Set down, exactly and only, everything from the line containing "ATOM 36 C CA" down to the line containing "ATOM 43 N N" in the data below; the pictures are not part of the copy.

__Supplied data__.
+ + + +
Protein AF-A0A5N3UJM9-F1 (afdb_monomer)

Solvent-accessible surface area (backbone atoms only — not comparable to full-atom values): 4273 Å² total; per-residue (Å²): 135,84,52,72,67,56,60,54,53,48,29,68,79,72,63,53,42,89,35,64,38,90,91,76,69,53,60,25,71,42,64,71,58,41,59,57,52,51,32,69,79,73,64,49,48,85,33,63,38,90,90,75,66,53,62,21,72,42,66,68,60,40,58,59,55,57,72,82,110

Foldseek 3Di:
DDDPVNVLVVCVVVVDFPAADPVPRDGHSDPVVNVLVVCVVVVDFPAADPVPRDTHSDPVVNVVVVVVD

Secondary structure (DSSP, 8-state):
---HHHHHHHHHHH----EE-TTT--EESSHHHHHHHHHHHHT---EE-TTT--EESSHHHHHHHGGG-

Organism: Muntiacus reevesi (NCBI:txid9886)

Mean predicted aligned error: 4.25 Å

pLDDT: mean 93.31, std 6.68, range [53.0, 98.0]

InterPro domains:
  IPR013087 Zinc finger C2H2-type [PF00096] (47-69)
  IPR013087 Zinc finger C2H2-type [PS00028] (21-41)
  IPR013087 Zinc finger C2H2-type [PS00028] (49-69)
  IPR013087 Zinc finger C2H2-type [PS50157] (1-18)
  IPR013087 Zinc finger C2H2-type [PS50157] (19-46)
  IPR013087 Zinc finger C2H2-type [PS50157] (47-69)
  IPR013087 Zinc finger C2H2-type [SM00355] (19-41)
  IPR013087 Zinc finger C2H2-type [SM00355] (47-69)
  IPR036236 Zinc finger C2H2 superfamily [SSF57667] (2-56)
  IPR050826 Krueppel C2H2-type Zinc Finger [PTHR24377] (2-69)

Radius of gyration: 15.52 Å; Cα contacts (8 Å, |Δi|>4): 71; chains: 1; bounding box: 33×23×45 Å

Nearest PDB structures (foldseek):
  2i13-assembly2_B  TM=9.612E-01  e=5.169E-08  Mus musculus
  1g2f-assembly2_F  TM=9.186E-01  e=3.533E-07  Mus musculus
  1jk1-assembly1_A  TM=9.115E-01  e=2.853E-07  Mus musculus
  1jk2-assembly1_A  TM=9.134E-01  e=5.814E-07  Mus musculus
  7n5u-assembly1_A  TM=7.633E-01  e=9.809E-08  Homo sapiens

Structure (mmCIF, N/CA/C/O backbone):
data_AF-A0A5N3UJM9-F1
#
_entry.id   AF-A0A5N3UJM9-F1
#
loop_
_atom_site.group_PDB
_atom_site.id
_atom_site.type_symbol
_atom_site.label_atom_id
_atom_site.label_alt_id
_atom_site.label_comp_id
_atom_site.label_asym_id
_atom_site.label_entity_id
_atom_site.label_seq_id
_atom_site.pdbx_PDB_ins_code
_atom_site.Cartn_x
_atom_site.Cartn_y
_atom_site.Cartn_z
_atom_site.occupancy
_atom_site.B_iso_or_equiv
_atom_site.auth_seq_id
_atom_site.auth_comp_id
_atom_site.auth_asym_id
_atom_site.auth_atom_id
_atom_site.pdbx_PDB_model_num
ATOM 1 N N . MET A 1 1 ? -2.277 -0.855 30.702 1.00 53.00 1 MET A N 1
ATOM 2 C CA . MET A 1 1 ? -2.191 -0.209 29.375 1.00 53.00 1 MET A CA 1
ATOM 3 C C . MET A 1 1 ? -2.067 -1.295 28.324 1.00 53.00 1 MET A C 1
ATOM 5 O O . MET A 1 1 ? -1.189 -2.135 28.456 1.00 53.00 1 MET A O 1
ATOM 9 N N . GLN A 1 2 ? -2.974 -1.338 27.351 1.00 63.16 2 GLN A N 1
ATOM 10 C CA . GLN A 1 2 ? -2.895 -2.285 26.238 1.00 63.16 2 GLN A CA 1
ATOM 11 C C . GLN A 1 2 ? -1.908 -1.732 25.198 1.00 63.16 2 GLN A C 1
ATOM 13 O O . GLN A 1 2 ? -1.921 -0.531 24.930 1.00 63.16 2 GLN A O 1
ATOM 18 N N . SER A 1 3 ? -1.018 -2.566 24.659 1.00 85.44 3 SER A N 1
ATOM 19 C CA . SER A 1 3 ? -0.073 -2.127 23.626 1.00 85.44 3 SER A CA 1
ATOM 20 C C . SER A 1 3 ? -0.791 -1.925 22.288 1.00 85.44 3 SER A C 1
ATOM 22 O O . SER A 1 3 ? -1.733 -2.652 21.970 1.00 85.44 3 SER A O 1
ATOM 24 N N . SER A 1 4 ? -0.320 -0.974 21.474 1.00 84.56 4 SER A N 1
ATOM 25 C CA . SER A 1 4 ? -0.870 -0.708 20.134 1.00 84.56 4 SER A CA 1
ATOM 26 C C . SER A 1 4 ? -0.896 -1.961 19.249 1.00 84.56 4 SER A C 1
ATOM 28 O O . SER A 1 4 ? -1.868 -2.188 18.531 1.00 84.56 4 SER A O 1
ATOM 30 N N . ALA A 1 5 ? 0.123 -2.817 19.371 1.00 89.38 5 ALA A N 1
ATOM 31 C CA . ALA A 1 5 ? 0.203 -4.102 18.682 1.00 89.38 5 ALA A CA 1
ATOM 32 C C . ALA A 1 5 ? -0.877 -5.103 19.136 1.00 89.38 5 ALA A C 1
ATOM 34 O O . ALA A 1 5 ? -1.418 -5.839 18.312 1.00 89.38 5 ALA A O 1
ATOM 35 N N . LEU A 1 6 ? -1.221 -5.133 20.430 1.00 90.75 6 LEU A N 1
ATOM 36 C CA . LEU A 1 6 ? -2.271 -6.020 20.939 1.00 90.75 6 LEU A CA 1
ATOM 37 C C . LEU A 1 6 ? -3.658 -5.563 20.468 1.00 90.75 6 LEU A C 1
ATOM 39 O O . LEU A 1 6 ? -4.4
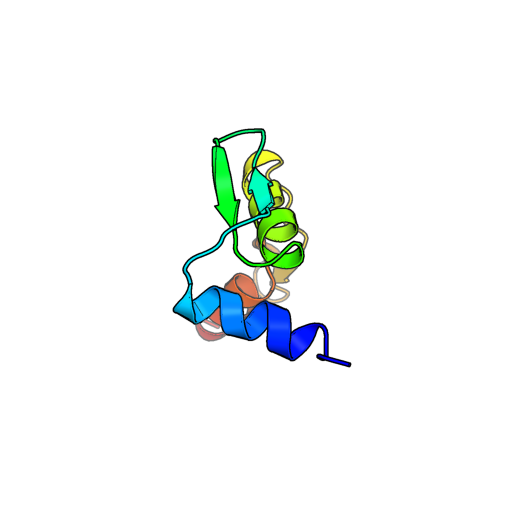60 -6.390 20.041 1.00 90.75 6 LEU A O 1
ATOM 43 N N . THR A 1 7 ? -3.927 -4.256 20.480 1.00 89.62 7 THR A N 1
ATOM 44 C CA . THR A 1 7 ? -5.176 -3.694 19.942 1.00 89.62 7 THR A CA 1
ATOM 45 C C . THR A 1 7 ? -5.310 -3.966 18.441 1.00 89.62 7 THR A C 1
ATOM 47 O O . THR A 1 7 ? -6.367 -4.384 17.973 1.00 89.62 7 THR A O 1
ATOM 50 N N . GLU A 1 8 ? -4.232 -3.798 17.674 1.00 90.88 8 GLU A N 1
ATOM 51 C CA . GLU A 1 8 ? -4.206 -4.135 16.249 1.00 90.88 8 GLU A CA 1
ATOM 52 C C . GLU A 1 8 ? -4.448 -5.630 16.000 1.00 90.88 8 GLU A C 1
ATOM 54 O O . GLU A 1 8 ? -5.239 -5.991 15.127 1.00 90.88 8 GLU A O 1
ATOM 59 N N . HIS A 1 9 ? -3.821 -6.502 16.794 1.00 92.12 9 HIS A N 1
+ + + +
__Written solution__.
ATOM 36 C CA . LEU A 1 6 ? -2.271 -6.020 20.939 1.00 90.75 6 LEU A CA 1
ATOM 37 C C . LEU A 1 6 ? -3.658 -5.563 20.468 1.00 90.75 6 LEU A C 1
ATOM 39 O O . LEU A 1 6 ? -4.4
60 -6.390 20.041 1.00 90.75 6 LEU A O 1
ATOM 43 N N . THR A 1 7 ? -3.927 -4.256 20.480 1.00 89.62 7 THR A N 1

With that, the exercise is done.